Wann Excel nicht mehr genügt
Steigen die offenen Rechnungen, Nachbuchungen und Benutzer auf mehrere Personen, sollten Sie auf ein revisionssicheres Buchhaltungs- oder Controllingsystem umsteigen. Für den kleinen Betrieb bleibt Excel sinnvoll, solange eine Person die Daten monatlich pflegt, die Quellen kennt und die Abweichungen erklären kann.
Häufige Fragen zu dieser Vorlage
Eine Planrechnung vergleicht geplante und tatsächliche Unternehmenszahlen. Diese Vorlage stellt für Januar bis Oktober 2026 Plan-Umsatz, Ist-Umsatz, Plan-Kosten, Ist-Kosten sowie Plan- und Ist-Gewinn einschließlich der Abweichungen dar.
Die Datei enthält vier Tabellenblätter: Planrechnung, Kostenarten, Dashboard und Hinweise. Die Planrechnung bildet die Monatswerte ab, die Kostenarten strukturieren die Aufwendungen und das Dashboard dient der verdichteten Auswertung.
Für eine aussagekräftige Gewinnplanung sollten Sie Umsatz und Kosten netto ohne Umsatzsteuer erfassen. Entscheidend ist, dass Plan- und Ist-Werte dieselbe Grundlage haben. Die Umsatzsteuer mit 19 % oder 7 % gehört in die Steuer- und Liquiditätsplanung, nicht in den Ertrag.
Ja. Die Vorlage eignet sich für eine GmbH, ein Einzelunternehmen oder eine GbR, solange Sie die Werte einheitlich aus der Buchhaltung übernehmen. Für den Jahresabschluss müssen die Zahlen zusätzlich mit den Konten, Belegen und Abgrenzungen aus dem Buchhaltungssystem abgestimmt werden.
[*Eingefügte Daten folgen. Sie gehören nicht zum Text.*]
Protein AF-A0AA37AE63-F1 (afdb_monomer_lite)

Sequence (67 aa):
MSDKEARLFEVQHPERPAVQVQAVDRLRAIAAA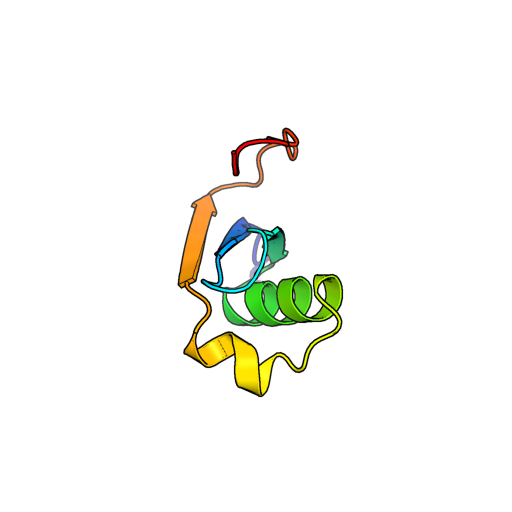AREWGDRWTEVARDCEVSDLGPAPEQKRKSRRTT

Foldseek 3Di:
DPPLQFFWKWKDAPVDDIDIDTHSDPLVVLVVVCVVVVHDSVVRVVRIDIDTPGHDDDPPPPDDDDD

Structure (mmCIF, N/CA/C/O backbone):
data_AF-A0AA37AE63-F1
#
_entry.id   AF-A0AA37AE63-F1
#
loop_
_atom_site.group_PDB
_atom_site.id
_atom_site.type_symbol
_atom_site.label_atom_id
_atom_site.label_alt_id
_atom_site.label_comp_id
_atom_site.label_asym_id
_atom_site.label_entity_id
_atom_site.label_seq_id
_atom_site.pdbx_PDB_ins_code
_atom_site.Cartn_x
_atom_site.Cartn_y
_atom_site.Cartn_z
_atom_site.occupancy
_atom_site.B_iso_or_equiv
_atom_site.auth_seq_id
_atom_site.auth_comp_id
_atom_site.auth_asym_id
_atom_site.auth_atom_id
_atom_site.pdbx_PDB_model_num
ATOM 1 N N . MET A 1 1 ? 13.245 -7.257 -24.736 1.00 39.28 1 MET A N 1
ATOM 2 C CA . MET A 1 1 ? 12.506 -7.662 -23.525 1.00 39.28 1 MET A CA 1
ATOM 3 C C . MET A 1 1 ? 12.394 -6.410 -22.683 1.00 39.28 1 MET A C 1
ATOM 5 O O . MET A 1 1 ? 13.437 -5.881 -22.333 1.00 39.28 1 MET A O 1
ATOM 9 N N . SER A 1 2 ? 11.199 -5.831 -22.525 1.00 45.75 2 SER A N 1
ATOM 10 C CA . SER A 1 2 ? 11.049 -4.588 -21.758 1.00 45.75 2 SER A CA 1
ATOM 11 C C . SER A 1 2 ? 11.382 -4.880 -20.305 1.00 45.75 2 SER A C 1
ATOM 13 O O . SER A 1 2 ? 10.581 -5.497 -19.604 1.00 45.75 2 SER A O 1
ATOM 15 N N . ASP A 1 3 ? 12.586 -4.484 -19.901 1.00 52.66 3 ASP A N 1
ATOM 16 C CA . ASP A 1 3 ? 12.981 -4.379 -18.508 1.00 52.66 3 ASP A CA 1
ATOM 17 C C . ASP A 1 3 ? 12.043 -3.348 -17.890 1.00 52.66 3 ASP A C 1
ATOM 19 O O . ASP A 1 3 ? 12.129 -2.145 -18.137 1.00 52.66 3 ASP A O 1
ATOM 23 N N . LYS A 1 4 ? 10.980 -3.847 -17.269 1.00 61.97 4 LYS A N 1
ATOM 24 C CA . LYS A 1 4 ? 9.986 -3.001 -16.636 1.00 61.97 4 LYS A CA 1
ATOM 25 C C . LYS A 1 4 ? 10.643 -2.567 -15.338 1.00 61.97 4 LYS A C 1
ATOM 27 O O . LYS A 1 4 ? 10.557 -3.287 -14.348 1.00 61.97 4 LYS A O 1
ATOM 32 N N . GLU A 1 5 ? 11.393 -1.469 -15.407 1.00 72.56 5 GLU A N 1
ATOM 33 C CA . GLU A 1 5 ? 12.142 -0.938 -14.274 1.00 72.56 5 GLU A CA 1
ATOM 34 C C . GLU A 1 5 ? 11.217 -0.874 -13.059 1.00 72.56 5 GLU A C 1
ATOM 36 O O . GLU A 1 5 ? 10.101 -0.347 -13.135 1.00 72.56 5 GLU A O 1
ATOM 41 N N . ALA A 1 6 ? 11.655 -1.475 -11.953 1.00 74.81 6 ALA A N 1
ATOM 42 C CA . ALA A 1 6 ? 10.900 -1.435 -10.717 1.00 74.81 6 ALA A CA 1
ATOM 43 C C . ALA A 1 6 ? 10.801 0.026 -10.264 1.00 74.81 6 ALA A C 1
ATOM 45 O O . ALA A 1 6 ? 11.804 0.678 -9.972 1.00 74.81 6 ALA A O 1
ATOM 46 N N . ARG A 1 7 ? 9.577 0.543 -10.230 1.00 81.75 7 ARG A N 1
ATOM 47 C CA . ARG A 1 7 ? 9.263 1.884 -9.743 1.00 81.75 7 ARG A CA 1
ATOM 48 C C . ARG A 1 7 ? 8.812 1.797 -8.302 1.00 81.75 7 ARG A C 1
ATOM 50 O O . ARG A 1 7 ? 8.271 0.775 -7.867 1.00 81.75 7 ARG A O 1
ATOM 57 N N . LEU A 1 8 ? 9.049 2.865 -7.553 1.00 85.56 8 LEU A N 1
ATOM 58 C CA . LEU A 1 8 ? 8.533 2.942 -6.200 1.00 85.56 8 LEU A CA 1
ATOM 59 C C . LEU A 1 8 ? 7.089 3.414 -6.250 1.00 85.56 8 LEU A C 1
ATOM 61 O O . LEU A 1 8 ? 6.775 4.491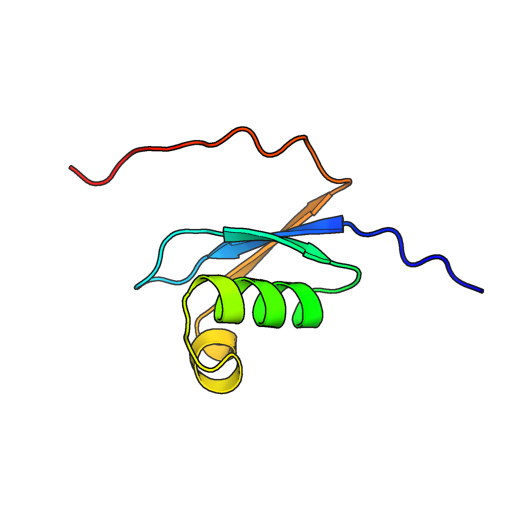 -6.756 1.00 85.56 8 LEU A O 1
ATOM 65 N N . PHE A 1 9 ? 6.223 2.584 -5.695 1.00 86.56 9 PHE A N 1
ATOM 66 C CA . PHE A 1 9 ? 4.823 2.888 -5.504 1.00 86.56 9 PHE A CA 1
ATOM 67 C C . PHE A 1 9 ? 4.563 3.021 -4.014 1.00 86.56 9 PHE A C 1
ATOM 69 O O . PHE A 1 9 ? 4.947 2.157 -3.227 1.00 86.56 9 PHE A O 1
ATOM 76 N N . GLU A 1 10 ? 3.893 4.093 -3.629 1.00 86.56 10 GLU A N 1
ATOM 77 C CA . GLU A 1 10 ? 3.359 4.250 -2.288 1.00 86.56 10 GLU A CA 1
ATOM 78 C C . GLU A 1 10 ? 1.899 3.824 -2.293 1.00 86.56 10 GLU A C 1
ATOM 80 O O . GLU A 1 10 ? 1.082 4.369 -3.034 1.00 86.56 10 GLU A O 1
ATOM 85 N N . VAL A 1 11 ? 1.590 2.816 -1.487 1.00 86.81 11 VAL A N 1
ATOM 86 C CA . VAL A 1 11 ? 0.237 2.321 -1.280 1.00 86.81 11 VAL A CA 1
ATOM 87 C C . VAL A 1 11 ? -0.248 2.856 0.060 1.00 86.81 11 VAL A C 1
ATOM 89 O O . VAL A 1 11 ? 0.294 2.510 1.111 1.00 86.81 11 VAL A O 1
ATOM 92 N N . GLN A 1 12 ? -1.259 3.714 0.016 1.00 84.31 12 GLN A N 1
ATOM 93 C CA . GLN A 1 12 ? -1.946 4.251 1.184 1.00 84.31 12 GLN A CA 1
ATOM 94 C C . GLN A 1 12 ? -3.306 3.572 1.320 1.00 84.31 12 GLN A C 1
ATOM 96 O O . GLN A 1 12 ? -3.956 3.270 0.324 1.00 84.31 12 GLN A O 1
ATOM 101 N N . HIS A 1 13 ? -3.737 3.312 2.548 1.00 79.38 13 HIS A N 1
ATOM 102 C CA . HIS A 1 13 ? -5.048 2.737 2.841 1.00 79.38 13 HIS A CA 1
ATOM 103 C C . HIS A 1 13 ? -5.583 3.409 4.109 1.00 79.38 13 HIS A C 1
ATOM 105 O O . HIS A 1 13 ? -4.803 3.613 5.038 1.00 79.38 13 HIS A O 1
ATOM 111 N N . PRO A 1 14 ? -6.873 3.768 4.194 1.00 80.19 14 PRO A N 1
ATOM 112 C CA . PRO A 1 14 ? -7.375 4.622 5.276 1.00 80.19 14 PRO A CA 1
ATOM 113 C C . PRO A 1 14 ? -7.218 4.003 6.668 1.00 80.19 14 PRO A C 1
ATOM 115 O O . PRO A 1 14 ? -6.956 4.708 7.638 1.00 80.19 14 PRO A O 1
ATOM 118 N N . GLU A 1 15 ? -7.322 2.680 6.768 1.00 79.19 15 GLU A N 1
ATOM 119 C CA . GLU A 1 15 ? -7.169 1.957 8.038 1.00 79.19 15 GLU A CA 1
ATOM 120 C C . GLU A 1 15 ? -5.732 1.486 8.332 1.00 79.19 15 GLU A C 1
ATOM 122 O O . GLU A 1 15 ? -5.498 0.827 9.345 1.00 79.19 15 GLU A O 1
ATOM 127 N N . ARG A 1 16 ? -4.757 1.750 7.446 1.00 73.69 16 ARG A N 1
ATOM 128 C CA . ARG A 1 16 ? -3.429 1.109 7.506 1.00 73.69 16 ARG A CA 1
ATOM 129 C C . ARG A 1 16 ? -2.298 2.100 7.246 1.00 73.69 16 ARG A C 1
ATOM 131 O O . ARG A 1 16 ? -2.485 3.103 6.566 1.00 73.69 16 ARG A O 1
ATOM 138 N N . PRO A 1 17 ? -1.088 1.831 7.760 1.00 80.00 17 PRO A N 1
ATOM 139 C CA . PRO A 1 17 ? 0.056 2.675 7.454 1.00 80.00 17 PRO A CA 1
ATOM 140 C C . PRO A 1 17 ? 0.383 2.628 5.958 1.00 80.00 17 PRO A C 1
ATOM 142 O O . PRO A 1 17 ? 0.342 1.561 5.345 1.00 80.00 17 PRO A O 1
ATOM 145 N N . ALA A 1 18 ? 0.758 3.782 5.404 1.00 82.81 18 ALA A N 1
ATOM 146 C CA . ALA A 1 18 ? 1.295 3.893 4.055 1.00 82.81 18 ALA A CA 1
ATOM 147 C C . ALA A 1 18 ? 2.534 3.000 3.891 1.00 82.81 18 ALA A C 1
ATOM 149 O O . ALA A 1 18 ? 3.461 3.073 4.704 1.00 82.81 18 ALA A O 1
ATOM 150 N N . VAL A 1 19 ? 2.564 2.181 2.840 1.00 84.50 19 VAL A N 1
ATOM 151 C CA . VAL A 1 19 ? 3.683 1.279 2.541 1.00 84.50 19 VAL A CA 1
ATOM 152 C C . VAL A 1 19 ? 4.276 1.645 1.195 1.00 84.50 19 VAL A C 1
ATOM 154 O O . VAL A 1 19 ? 3.572 1.739 0.191 1.00 84.50 19 VAL A O 1
ATOM 157 N N . GLN A 1 20 ? 5.592 1.825 1.169 1.00 86.38 20 GLN A N 1
ATOM 158 C CA . GLN A 1 20 ? 6.337 2.060 -0.059 1.00 86.38 20 GLN A CA 1
ATOM 159 C C . GLN A 1 20 ? 6.925 0.741 -0.544 1.00 86.38 20 GLN A C 1
ATOM 161 O O . GLN A 1 20 ? 7.714 0.094 0.141 1.00 86.38 20 GLN A O 1
ATOM 166 N N . VAL A 1 21 ? 6.532 0.336 -1.743 1.00 85.06 21 VAL A N 1
ATOM 167 C CA . VAL A 1 21 ? 6.904 -0.945 -2.334 1.00 85.06 21 VAL A CA 1
ATOM 168 C C . VAL A 1 21 ? 7.480 -0.726 -3.721 1.00 85.06 21 VAL A C 1
ATOM 170 O O . VAL A 1 21 ? 6.963 0.041 -4.532 1.00 85.06 21 VAL A O 1
ATOM 173 N N . GLN A 1 22 ? 8.577 -1.419 -4.002 1.00 86.00 22 GLN A N 1
ATOM 174 C CA . GLN A 1 22 ? 9.164 -1.429 -5.334 1.00 86.00 22 GLN A CA 1
ATOM 175 C C . GLN A 1 22 ? 8.449 -2.477 -6.170 1.00 86.00 22 GLN A C 1
ATOM 177 O O . GLN A 1 22 ? 8.445 -3.664 -5.837 1.00 86.00 22 GLN A O 1
ATOM 182 N N . ALA A 1 23 ? 7.830 -2.038 -7.256 1.00 83.88 23 ALA A N 1
ATOM 183 C CA . ALA A 1 23 ? 7.101 -2.921 -8.137 1.00 83.88 23 ALA A CA 1
ATOM 184 C C . ALA A 1 23 ? 7.245 -2.491 -9.590 1.00 83.88 23 ALA A C 1
ATOM 186 O O . ALA A 1 23 ? 7.494 -1.339 -9.916 1.00 83.88 23 ALA A O 1
ATOM 187 N N . VAL A 1 24 ? 7.039 -3.447 -10.483 1.00 84.75 24 VAL A N 1
ATOM 188 C CA . VAL A 1 24 ? 7.003 -3.193 -11.929 1.00 84.75 24 VAL A CA 1
ATOM 189 C C . VAL A 1 24 ? 5.699 -2.514 -12.372 1.00 84.75 24 VAL A C 1
ATOM 191 O O . VAL A 1 24 ? 5.635 -1.934 -13.449 1.00 84.75 24 VAL A O 1
ATOM 194 N N . ASP A 1 25 ? 4.648 -2.610 -11.548 1.00 84.88 25 ASP A N 1
ATOM 195 C CA . ASP A 1 25 ? 3.286 -2.158 -11.832 1.00 84.88 25 ASP A CA 1
ATOM 196 C C . ASP A 1 25 ? 2.504 -1.909 -10.534 1.00 84.88 25 ASP A C 1
ATOM 198 O O . ASP A 1 25 ? 2.750 -2.567 -9.518 1.00 84.88 25 ASP A O 1
ATOM 202 N N . ARG A 1 26 ? 1.459 -1.072 -10.610 1.00 82.38 26 ARG A N 1
ATOM 203 C CA . ARG A 1 26 ? 0.557 -0.757 -9.483 1.00 82.38 26 ARG A CA 1
ATOM 204 C C . ARG A 1 26 ? -0.077 -1.998 -8.845 1.00 82.38 26 ARG A C 1
ATOM 206 O O . ARG A 1 26 ? -0.168 -2.081 -7.630 1.00 82.38 26 ARG A O 1
ATOM 213 N N . LEU A 1 27 ? -0.472 -2.998 -9.636 1.00 84.75 27 LEU A N 1
ATOM 214 C CA . LEU A 1 27 ? -1.053 -4.238 -9.096 1.00 84.75 27 LEU A CA 1
ATOM 215 C C . LEU A 1 27 ? -0.051 -5.032 -8.252 1.00 84.75 27 LEU A C 1
ATOM 217 O O . LEU A 1 27 ? -0.405 -5.560 -7.200 1.00 84.75 27 LEU A O 1
ATOM 221 N N . ARG A 1 28 ? 1.211 -5.101 -8.697 1.00 86.00 28 ARG A N 1
ATOM 222 C CA . ARG A 1 28 ? 2.271 -5.757 -7.924 1.00 86.00 28 ARG A CA 1
ATOM 223 C C . ARG A 1 28 ? 2.630 -4.957 -6.677 1.00 86.00 28 ARG A C 1
ATOM 225 O O . ARG A 1 28 ? 2.947 -5.574 -5.666 1.00 86.00 28 ARG A O 1
ATOM 232 N N . ALA A 1 29 ? 2.521 -3.630 -6.735 1.00 86.94 29 ALA A N 1
ATOM 233 C CA . ALA A 1 29 ? 2.653 -2.779 -5.562 1.00 86.94 29 ALA A CA 1
ATOM 234 C C . ALA A 1 29 ? 1.569 -3.098 -4.523 1.00 86.94 29 ALA A C 1
ATOM 236 O O . ALA A 1 29 ? 1.890 -3.464 -3.399 1.00 86.94 29 ALA A O 1
ATOM 237 N N . ILE A 1 30 ? 0.292 -3.086 -4.911 1.00 85.69 30 ILE A N 1
ATOM 238 C CA . ILE A 1 30 ? -0.817 -3.399 -3.997 1.00 85.69 30 ILE A CA 1
ATOM 239 C C . ILE A 1 30 ? -0.668 -4.806 -3.408 1.00 85.69 30 ILE A C 1
ATOM 241 O O . ILE A 1 30 ? -0.841 -4.995 -2.209 1.00 85.69 30 ILE A O 1
ATOM 245 N N . ALA A 1 31 ? -0.296 -5.798 -4.222 1.00 87.25 31 ALA A N 1
ATOM 246 C CA . ALA A 1 31 ? -0.072 -7.156 -3.735 1.00 87.25 31 ALA A CA 1
ATOM 247 C C . ALA A 1 31 ? 1.089 -7.236 -2.726 1.00 87.25 31 ALA A C 1
ATOM 249 O O . ALA A 1 31 ? 0.994 -7.976 -1.750 1.00 87.25 31 ALA A O 1
ATOM 250 N N . ALA A 1 32 ? 2.175 -6.488 -2.937 1.00 87.19 32 ALA A N 1
ATOM 251 C CA . ALA A 1 32 ? 3.290 -6.415 -1.995 1.00 87.19 32 ALA A CA 1
ATOM 252 C C . ALA A 1 32 ? 2.898 -5.688 -0.697 1.00 87.19 32 ALA A C 1
ATOM 254 O O . ALA A 1 32 ? 3.191 -6.187 0.385 1.00 87.19 32 ALA A O 1
ATOM 255 N N . ALA A 1 33 ? 2.175 -4.572 -0.798 1.00 86.00 33 ALA A N 1
ATOM 256 C CA . ALA A 1 33 ? 1.689 -3.813 0.353 1.00 86.00 33 ALA A CA 1
ATOM 257 C C . ALA A 1 33 ? 0.678 -4.615 1.187 1.00 86.00 33 ALA A C 1
ATOM 259 O O . ALA A 1 33 ? 0.770 -4.662 2.408 1.00 86.00 33 ALA A O 1
ATOM 260 N N . ALA A 1 34 ? -0.234 -5.342 0.540 1.00 86.06 34 ALA A N 1
ATOM 261 C CA . ALA A 1 34 ? -1.167 -6.227 1.230 1.00 86.06 34 ALA A CA 1
ATOM 262 C C . ALA A 1 34 ? -0.448 -7.344 2.003 1.00 86.06 34 ALA A C 1
ATOM 264 O O . ALA A 1 34 ? -0.850 -7.686 3.113 1.00 86.06 34 ALA A O 1
ATOM 265 N N . ARG A 1 35 ? 0.651 -7.878 1.448 1.00 85.31 35 ARG A N 1
ATOM 266 C CA . ARG A 1 35 ? 1.502 -8.853 2.146 1.00 85.31 35 ARG A CA 1
ATOM 267 C C . ARG A 1 35 ? 2.211 -8.246 3.357 1.00 85.31 35 ARG A C 1
ATOM 269 O O . ARG A 1 35 ? 2.317 -8.940 4.359 1.00 85.31 35 ARG A O 1
ATOM 276 N N . GLU A 1 36 ? 2.656 -6.993 3.276 1.00 84.69 36 GLU A N 1
ATOM 277 C CA . GLU A 1 36 ? 3.222 -6.249 4.416 1.00 84.69 36 GLU A CA 1
ATOM 278 C C . GLU A 1 36 ? 2.184 -6.021 5.523 1.00 84.69 36 GLU A C 1
ATOM 280 O O . GLU A 1 36 ? 2.511 -6.092 6.705 1.00 84.69 36 GLU A O 1
ATOM 285 N N . TRP A 1 37 ? 0.920 -5.802 5.158 1.00 82.50 37 TRP A N 1
ATOM 286 C CA . TRP A 1 37 ? -0.170 -5.677 6.128 1.00 82.50 37 TRP A CA 1
ATOM 287 C C . TRP A 1 37 ? -0.659 -7.014 6.692 1.00 82.50 37 TRP A C 1
ATOM 289 O O . TRP A 1 37 ? -1.264 -7.026 7.758 1.00 82.50 37 TRP A O 1
ATOM 299 N N . GLY A 1 38 ? -0.384 -8.133 6.015 1.00 83.56 38 GLY A N 1
ATOM 300 C CA . GLY A 1 38 ? -0.911 -9.449 6.389 1.00 83.56 38 GLY A CA 1
ATOM 301 C C . GLY A 1 38 ? -2.366 -9.675 5.964 1.00 83.56 38 GLY A C 1
A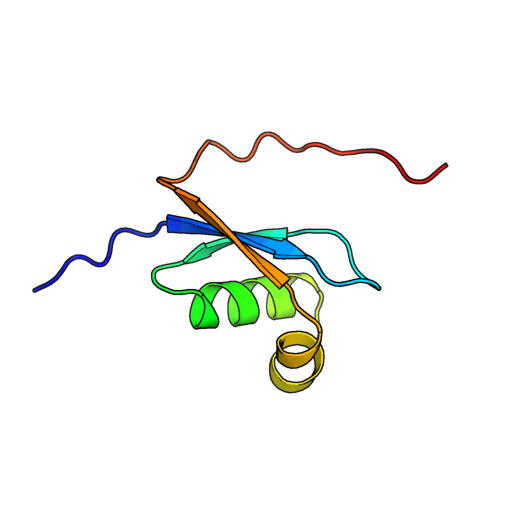TOM 302 O O . GLY A 1 38 ? -3.006 -10.612 6.438 1.00 83.56 38 GLY A O 1
ATOM 303 N N . ASP A 1 39 ? -2.874 -8.853 5.047 1.00 80.44 39 ASP A N 1
ATOM 304 C CA . ASP A 1 39 ? -4.266 -8.861 4.609 1.00 80.44 39 ASP A CA 1
ATOM 305 C C . ASP A 1 39 ? -4.434 -9.354 3.174 1.00 80.44 39 ASP A C 1
ATOM 307 O O . ASP A 1 39 ? -3.500 -9.417 2.366 1.00 80.44 39 ASP A O 1
ATOM 311 N N . ARG A 1 40 ? -5.673 -9.713 2.824 1.00 81.25 40 ARG A N 1
ATOM 312 C CA . ARG A 1 40 ? -5.987 -10.125 1.458 1.00 81.25 40 ARG A CA 1
ATOM 313 C C . ARG A 1 40 ? -5.979 -8.919 0.534 1.00 81.25 40 ARG A C 1
ATOM 315 O O . ARG A 1 40 ? -6.854 -8.059 0.603 1.00 81.25 40 ARG A O 1
ATOM 322 N N . TRP A 1 41 ? -5.047 -8.933 -0.417 1.00 80.50 41 TRP A N 1
ATOM 323 C CA . TRP A 1 41 ? -4.909 -7.890 -1.435 1.00 80.50 41 TRP A CA 1
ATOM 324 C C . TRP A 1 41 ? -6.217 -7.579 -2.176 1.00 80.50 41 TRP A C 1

Kopieren Sie die bestehende Monatsstruktur in die nächsten freien Zeilen und ersetzen Sie die Monatsbezeichnungen durch November 2026 und Dezember 2026. Prüfen Sie anschließend die Formeln, Zellbezüge und Formatierung, damit die neuen Monate auch in den Auswertungen berücksichtigt werden.
Aktualisieren Sie die Datei einmal pro Monat nach dem Monatsabschluss, idealerweise am zweiten oder dritten Arbeitstag. Tragen Sie dann die Ist-Werte ein, prüfen Sie Abweichungen ab etwa 5 % und speichern Sie eine Kopie mit dem jeweiligen Monatsstand.